I’ve been full swing on using agents (primarily Codex with a mix of Claude) the past few weeks working on a few personal software projects, and I’ve started to get into a rhythm of an approach that is working for me, and results in relatively steady progress without many false starts, wild expansive scope, or complete do-overs.

Work small

I like to keep the feedback loops relatively small, which means asking for small iterations and then checking often.

The guideline I’ve found that keeps the process moving along is to only ask it to build something that I could reasonably test in a few minutes.

“Test” in this case is more like an acceptance test — did the software do the thing I hoped it would do? I’ve actually found the automated tests that the agents have been generating and automatically running after every change to be fairly complete so this has been the “Is this what I wanted? Does this feel right?” phase.

When I first started using these tools, I’d ask for fairly large, open-ended changes and then give incredibly specific instructions for one aspect of it. This never worked. I’d get something that was akin to what I asked for but usually with lots of things I didn’t want, and few things that I did. I’d also have no idea how it fit together, tradeoffs it made, or even how to test it fully.
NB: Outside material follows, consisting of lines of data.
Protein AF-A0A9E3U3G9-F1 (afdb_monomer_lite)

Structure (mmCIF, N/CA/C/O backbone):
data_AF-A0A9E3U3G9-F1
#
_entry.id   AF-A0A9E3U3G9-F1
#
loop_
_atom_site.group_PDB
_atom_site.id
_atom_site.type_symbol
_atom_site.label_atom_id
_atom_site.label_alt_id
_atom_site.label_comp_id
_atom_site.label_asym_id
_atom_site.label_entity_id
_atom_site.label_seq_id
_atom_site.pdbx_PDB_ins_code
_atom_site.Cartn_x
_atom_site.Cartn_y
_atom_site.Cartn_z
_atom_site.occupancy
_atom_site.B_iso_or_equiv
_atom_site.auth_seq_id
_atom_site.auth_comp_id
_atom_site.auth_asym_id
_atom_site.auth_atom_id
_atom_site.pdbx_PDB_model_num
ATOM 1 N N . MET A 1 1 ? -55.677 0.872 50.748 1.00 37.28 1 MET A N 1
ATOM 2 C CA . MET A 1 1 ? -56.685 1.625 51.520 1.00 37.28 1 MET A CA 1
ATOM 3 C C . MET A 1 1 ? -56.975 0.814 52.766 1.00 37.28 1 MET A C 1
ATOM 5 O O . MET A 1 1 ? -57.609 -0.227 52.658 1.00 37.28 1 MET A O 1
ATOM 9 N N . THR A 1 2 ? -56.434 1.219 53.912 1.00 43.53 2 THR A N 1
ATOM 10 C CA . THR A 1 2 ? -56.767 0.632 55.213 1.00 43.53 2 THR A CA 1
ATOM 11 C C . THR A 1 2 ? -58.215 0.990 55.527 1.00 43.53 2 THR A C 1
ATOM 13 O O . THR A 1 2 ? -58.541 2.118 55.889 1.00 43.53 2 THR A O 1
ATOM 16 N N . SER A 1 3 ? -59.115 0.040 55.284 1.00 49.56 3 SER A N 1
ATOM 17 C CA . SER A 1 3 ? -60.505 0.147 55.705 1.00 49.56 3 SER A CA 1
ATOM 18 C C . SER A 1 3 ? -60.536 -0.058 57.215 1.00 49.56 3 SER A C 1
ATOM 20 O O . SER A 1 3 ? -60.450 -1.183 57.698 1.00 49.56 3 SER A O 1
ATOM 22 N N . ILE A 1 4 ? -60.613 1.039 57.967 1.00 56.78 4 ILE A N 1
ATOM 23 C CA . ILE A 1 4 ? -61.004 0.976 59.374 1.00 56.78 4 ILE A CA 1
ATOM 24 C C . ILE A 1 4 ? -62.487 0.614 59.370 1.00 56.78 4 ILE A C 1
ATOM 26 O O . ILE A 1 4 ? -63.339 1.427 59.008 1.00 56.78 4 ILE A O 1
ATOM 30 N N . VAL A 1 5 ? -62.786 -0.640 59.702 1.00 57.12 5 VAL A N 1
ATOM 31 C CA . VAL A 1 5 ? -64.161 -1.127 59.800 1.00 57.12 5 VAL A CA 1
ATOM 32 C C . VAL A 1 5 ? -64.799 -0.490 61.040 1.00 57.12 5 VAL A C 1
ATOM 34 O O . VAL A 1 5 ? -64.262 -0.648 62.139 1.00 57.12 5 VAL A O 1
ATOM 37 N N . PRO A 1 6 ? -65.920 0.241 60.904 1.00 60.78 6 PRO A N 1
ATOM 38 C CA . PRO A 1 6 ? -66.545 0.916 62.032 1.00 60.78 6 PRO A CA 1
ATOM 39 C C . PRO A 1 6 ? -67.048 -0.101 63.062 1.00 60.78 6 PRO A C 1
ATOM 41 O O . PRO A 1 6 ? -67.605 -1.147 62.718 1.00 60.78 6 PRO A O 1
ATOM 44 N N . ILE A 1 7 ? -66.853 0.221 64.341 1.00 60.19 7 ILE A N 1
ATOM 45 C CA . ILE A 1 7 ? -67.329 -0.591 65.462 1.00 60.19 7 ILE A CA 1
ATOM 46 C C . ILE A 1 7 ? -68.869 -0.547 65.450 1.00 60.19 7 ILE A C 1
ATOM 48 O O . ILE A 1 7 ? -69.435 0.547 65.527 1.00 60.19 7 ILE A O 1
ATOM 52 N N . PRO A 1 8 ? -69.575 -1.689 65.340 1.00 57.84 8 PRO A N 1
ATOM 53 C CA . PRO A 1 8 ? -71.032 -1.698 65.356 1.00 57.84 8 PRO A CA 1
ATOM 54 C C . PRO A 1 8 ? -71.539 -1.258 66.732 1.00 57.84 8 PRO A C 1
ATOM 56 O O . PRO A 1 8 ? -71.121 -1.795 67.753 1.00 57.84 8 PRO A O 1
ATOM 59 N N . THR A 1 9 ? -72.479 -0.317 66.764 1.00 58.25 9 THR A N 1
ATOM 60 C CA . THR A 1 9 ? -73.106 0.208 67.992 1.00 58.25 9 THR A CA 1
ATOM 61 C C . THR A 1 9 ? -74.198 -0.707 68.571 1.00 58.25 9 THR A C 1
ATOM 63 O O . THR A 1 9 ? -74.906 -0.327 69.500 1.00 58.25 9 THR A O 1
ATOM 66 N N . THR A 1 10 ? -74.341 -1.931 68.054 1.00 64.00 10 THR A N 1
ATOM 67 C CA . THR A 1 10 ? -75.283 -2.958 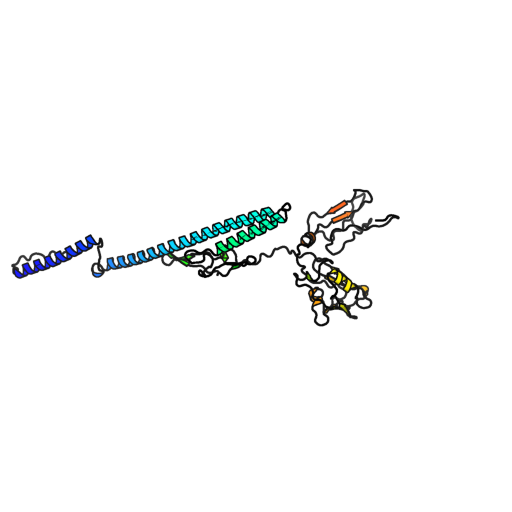68.530 1.00 64.00 10 THR A CA 1
ATOM 68 C C . THR A 1 10 ? -74.509 -4.176 69.039 1.00 64.00 10 THR A C 1
ATOM 70 O O . THR A 1 10 ? -73.444 -4.481 68.508 1.00 64.00 10 THR A O 1
ATOM 73 N N . ARG A 1 11 ? -75.010 -4.856 70.089 1.00 62.72 11 ARG A N 1
ATOM 74 C CA . ARG A 1 11 ? -74.350 -6.019 70.721 1.00 62.72 11 ARG A CA 1
ATOM 75 C C . ARG A 1 11 ? -73.947 -7.061 69.665 1.00 62.72 11 ARG A C 1
ATOM 77 O O . ARG A 1 11 ? -74.780 -7.838 69.209 1.00 62.72 11 ARG A O 1
ATOM 84 N N . ALA A 1 12 ? -72.670 -7.086 69.302 1.00 60.84 12 ALA A N 1
ATOM 85 C CA . ALA A 1 12 ? -72.057 -8.182 68.567 1.00 60.84 12 ALA A CA 1
ATOM 86 C C . ALA A 1 12 ? -71.723 -9.309 69.556 1.00 60.84 12 ALA A C 1
ATOM 88 O O . ALA A 1 12 ? -71.400 -9.032 70.710 1.00 60.84 12 ALA A O 1
ATOM 89 N N . SER A 1 13 ? -71.811 -10.574 69.137 1.00 74.88 13 SER A N 1
ATOM 90 C CA . SER A 1 13 ? -71.367 -11.685 69.986 1.00 74.88 13 SER A CA 1
ATOM 91 C C . SER A 1 13 ? -69.854 -11.593 70.224 1.00 74.88 13 SER A C 1
ATOM 93 O O . SER A 1 13 ? -69.106 -11.265 69.300 1.00 74.88 13 SER A O 1
ATOM 95 N N . ASP A 1 14 ? -69.389 -11.912 71.436 1.00 76.69 14 ASP A N 1
ATOM 96 C CA . ASP A 1 14 ? -67.957 -11.876 71.792 1.00 76.69 14 ASP A CA 1
ATOM 97 C C . ASP A 1 14 ? -67.092 -12.703 70.824 1.00 76.69 14 ASP A C 1
ATOM 99 O O . ASP A 1 14 ? -65.964 -12.332 70.490 1.00 76.69 14 ASP A O 1
ATOM 103 N N . LEU A 1 15 ? -67.650 -13.794 70.289 1.00 81.62 15 LEU A N 1
ATOM 104 C CA . LEU A 1 15 ? -67.008 -14.626 69.270 1.00 81.62 15 LEU A CA 1
ATOM 105 C C . LEU A 1 15 ? -66.771 -13.872 67.948 1.00 81.62 15 LEU A C 1
ATOM 107 O O . LEU A 1 15 ? -65.721 -14.015 67.330 1.00 81.62 15 LEU A O 1
ATOM 111 N N . LEU A 1 16 ? -67.721 -13.043 67.512 1.00 83.25 16 LEU A N 1
ATOM 112 C CA . LEU A 1 16 ? -67.593 -12.265 66.277 1.00 83.25 16 LEU A CA 1
ATOM 113 C C . LEU A 1 16 ? -66.565 -11.130 66.434 1.00 83.25 16 LEU A C 1
ATOM 115 O O . LEU A 1 16 ? -65.830 -10.820 65.497 1.00 83.25 16 LEU A O 1
ATOM 119 N N . VAL A 1 17 ? -66.504 -10.516 67.621 1.00 81.44 17 VAL A N 1
ATOM 120 C CA . VAL A 1 17 ? -65.535 -9.455 67.948 1.00 81.44 17 VAL A CA 1
ATOM 121 C C . VAL A 1 17 ? -64.114 -10.019 67.997 1.00 81.44 17 VAL A C 1
ATOM 123 O O . VAL A 1 17 ? -63.212 -9.468 67.366 1.00 81.44 17 VAL A O 1
ATOM 126 N N . THR A 1 18 ? -63.922 -11.155 68.670 1.00 85.12 18 THR A N 1
ATOM 127 C CA . THR A 1 18 ? -62.619 -11.837 68.751 1.00 85.12 18 THR A CA 1
ATOM 128 C C . THR A 1 18 ? -62.143 -12.353 67.391 1.00 85.12 18 THR A C 1
ATOM 130 O O . THR A 1 18 ? -60.981 -12.149 67.044 1.00 85.12 18 THR A O 1
ATOM 133 N N . GLN A 1 19 ? -63.023 -12.933 66.566 1.00 87.81 19 GLN A N 1
ATOM 134 C CA . GLN A 1 19 ? -62.677 -13.355 65.201 1.00 87.81 19 GLN A CA 1
ATOM 135 C C . GLN A 1 19 ? -62.262 -12.182 64.301 1.00 87.81 19 GLN A C 1
ATOM 137 O O . GLN A 1 19 ? -61.301 -12.307 63.544 1.00 87.81 19 GLN A O 1
ATOM 142 N N . ARG A 1 20 ? -62.937 -11.028 64.397 1.00 84.44 20 ARG A N 1
ATOM 143 C CA . ARG A 1 20 ? -62.544 -9.817 63.653 1.00 84.44 20 ARG A CA 1
ATOM 144 C C . ARG A 1 20 ? -61.198 -9.273 64.110 1.00 84.44 20 ARG A C 1
ATOM 146 O O . ARG A 1 20 ? -60.390 -8.895 63.270 1.00 84.44 20 ARG A O 1
ATOM 153 N N . MET A 1 21 ? -60.946 -9.260 65.417 1.00 87.00 21 MET A N 1
ATOM 154 C CA . MET A 1 21 ? -59.664 -8.818 65.964 1.00 87.00 21 MET A CA 1
ATOM 155 C C . MET A 1 21 ? -58.521 -9.738 65.519 1.00 87.00 21 MET A C 1
ATOM 157 O O . MET A 1 21 ? -57.476 -9.249 65.104 1.00 87.00 21 MET A O 1
ATOM 161 N N . LEU A 1 22 ? -58.735 -11.057 65.522 1.00 90.25 22 LEU A N 1
ATOM 162 C CA . LEU A 1 22 ? -57.767 -12.025 65.000 1.00 90.25 22 LEU A CA 1
ATOM 163 C C . LEU A 1 22 ? -57.517 -11.841 63.499 1.00 90.25 22 LEU A C 1
ATOM 165 O O . LEU A 1 22 ? -56.364 -11.859 63.076 1.00 90.25 22 LEU A O 1
ATOM 169 N N . ALA A 1 23 ? -58.564 -11.619 62.700 1.00 90.00 23 ALA A N 1
ATOM 170 C CA . ALA A 1 23 ? -58.417 -11.344 61.272 1.00 90.00 23 ALA A CA 1
ATOM 171 C C . ALA A 1 23 ? -57.639 -10.041 61.016 1.00 90.00 23 ALA A C 1
ATOM 173 O O . ALA A 1 23 ? -56.769 -10.014 60.147 1.00 90.00 23 ALA A O 1
ATOM 174 N N . GLN A 1 24 ? -57.896 -8.988 61.800 1.00 89.62 24 GLN A N 1
ATOM 175 C CA . GLN A 1 24 ? -57.158 -7.728 61.703 1.00 89.62 24 GLN A CA 1
ATOM 176 C C . GLN A 1 24 ? -55.687 -7.904 62.095 1.00 89.62 24 GLN A C 1
ATOM 178 O O . GLN A 1 24 ? -54.813 -7.489 61.344 1.00 89.62 24 GLN A O 1
ATOM 183 N N . LEU A 1 25 ? -55.398 -8.597 63.201 1.00 92.19 25 LEU A N 1
ATOM 184 C CA . LEU A 1 25 ? -54.023 -8.892 63.620 1.00 92.19 25 LEU A CA 1
ATOM 185 C C . LEU A 1 25 ? -53.260 -9.706 62.568 1.00 92.19 25 LEU A C 1
ATOM 187 O O . LEU A 1 25 ? -52.076 -9.468 62.350 1.00 92.19 25 LEU A O 1
ATOM 191 N N . GLN A 1 26 ? -53.926 -10.646 61.896 1.00 92.44 26 GLN A N 1
ATOM 192 C CA . GLN A 1 26 ? -53.324 -11.410 60.801 1.00 92.44 26 GLN A CA 1
ATOM 193 C C . GLN A 1 26 ? -53.022 -10.540 59.571 1.00 92.44 26 GLN A C 1
ATOM 195 O O . GLN A 1 26 ? -52.014 -10.774 58.903 1.00 92.44 26 GLN A O 1
ATOM 200 N N . ILE A 1 27 ? -53.866 -9.549 59.263 1.00 92.50 27 ILE A N 1
ATOM 201 C CA . ILE A 1 27 ? -53.612 -8.566 58.196 1.00 92.50 27 ILE A CA 1
ATOM 202 C C . ILE A 1 27 ? -52.431 -7.672 58.584 1.00 92.50 27 ILE A C 1
ATOM 204 O O . ILE A 1 27 ? -51.468 -7.580 57.825 1.00 92.50 27 ILE A O 1
ATOM 208 N N . ASP A 1 28 ? -52.454 -7.102 59.788 1.00 91.50 28 ASP A N 1
ATOM 209 C CA . ASP A 1 28 ? -51.410 -6.198 60.274 1.00 91.50 28 ASP A CA 1
ATOM 210 C C . ASP A 1 28 ? -50.050 -6.909 60.358 1.00 91.50 28 ASP A C 1
ATOM 212 O O . ASP A 1 28 ? -49.027 -6.347 59.973 1.00 91.50 28 ASP A O 1
ATOM 216 N N . GLN A 1 29 ? -50.018 -8.176 60.790 1.00 93.88 29 GLN A N 1
ATOM 217 C CA . GLN A 1 29 ? -48.792 -8.977 60.827 1.00 93.88 29 GLN A CA 1
ATOM 218 C C . GLN A 1 29 ? -48.216 -9.216 59.422 1.00 93.88 29 GLN A C 1
ATOM 220 O O . GLN A 1 29 ? -46.998 -9.182 59.250 1.00 93.88 29 GLN A O 1
ATOM 225 N N . ARG A 1 30 ? -49.066 -9.421 58.406 1.00 91.62 30 ARG A N 1
ATOM 226 C CA . ARG A 1 30 ? -48.631 -9.560 57.005 1.00 91.62 30 ARG A CA 1
ATOM 227 C C . ARG A 1 30 ? -48.098 -8.250 56.436 1.00 91.62 30 ARG A C 1
ATOM 229 O O . ARG A 1 30 ? -47.058 -8.261 55.781 1.00 91.62 30 ARG A O 1
ATOM 236 N N . ASP A 1 31 ? -48.775 -7.139 56.705 1.00 89.50 31 ASP A N 1
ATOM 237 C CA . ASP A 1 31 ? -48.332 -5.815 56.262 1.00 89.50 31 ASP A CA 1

Another benefit of working small is that I’m spending most of my time verifying and tweaking which is way less frustrating than trying to rephrase and describe a full worldview to the model so that it might guess better next time.

Use plan mode liberally

All the major players have some version of plan mode, where the agents are explicitly forbidden from writing code and instead come up with an output that is a readable doc.

My first couple of attempts at these would be to write a full requirements doc, similar to the ones a product manager would write. But, I found that I could be much more concise and get just-as-good levels of plans.

For any feature of some complexity or ambiguity, or where I wasn’t quite sure I what I wanted, I’d do this:

  • Enter plan mode
  • Write a quick, one sentence version of what I wanted
  • Add in some extra context of the motivation if I thought it was useful
  • If I knew of some edge cases or error conditions that I knew were important, I would add them here
  • If it was similar to another feature, I’d mention that to give it a head-start of what “good” would look like
  • Then, at the end, I literally say, “Ask me lots of questions.”

And it would! It’d go off and read through code and docs, and quickly come back with some implementation questions, scope questions (“do you want the kit-and-kaboodle, or the quick-and-easy?”), and if at any point I wasn’t sure, I’d stop and go back and forth on a minor point until I was able to figure out and describe what should happen.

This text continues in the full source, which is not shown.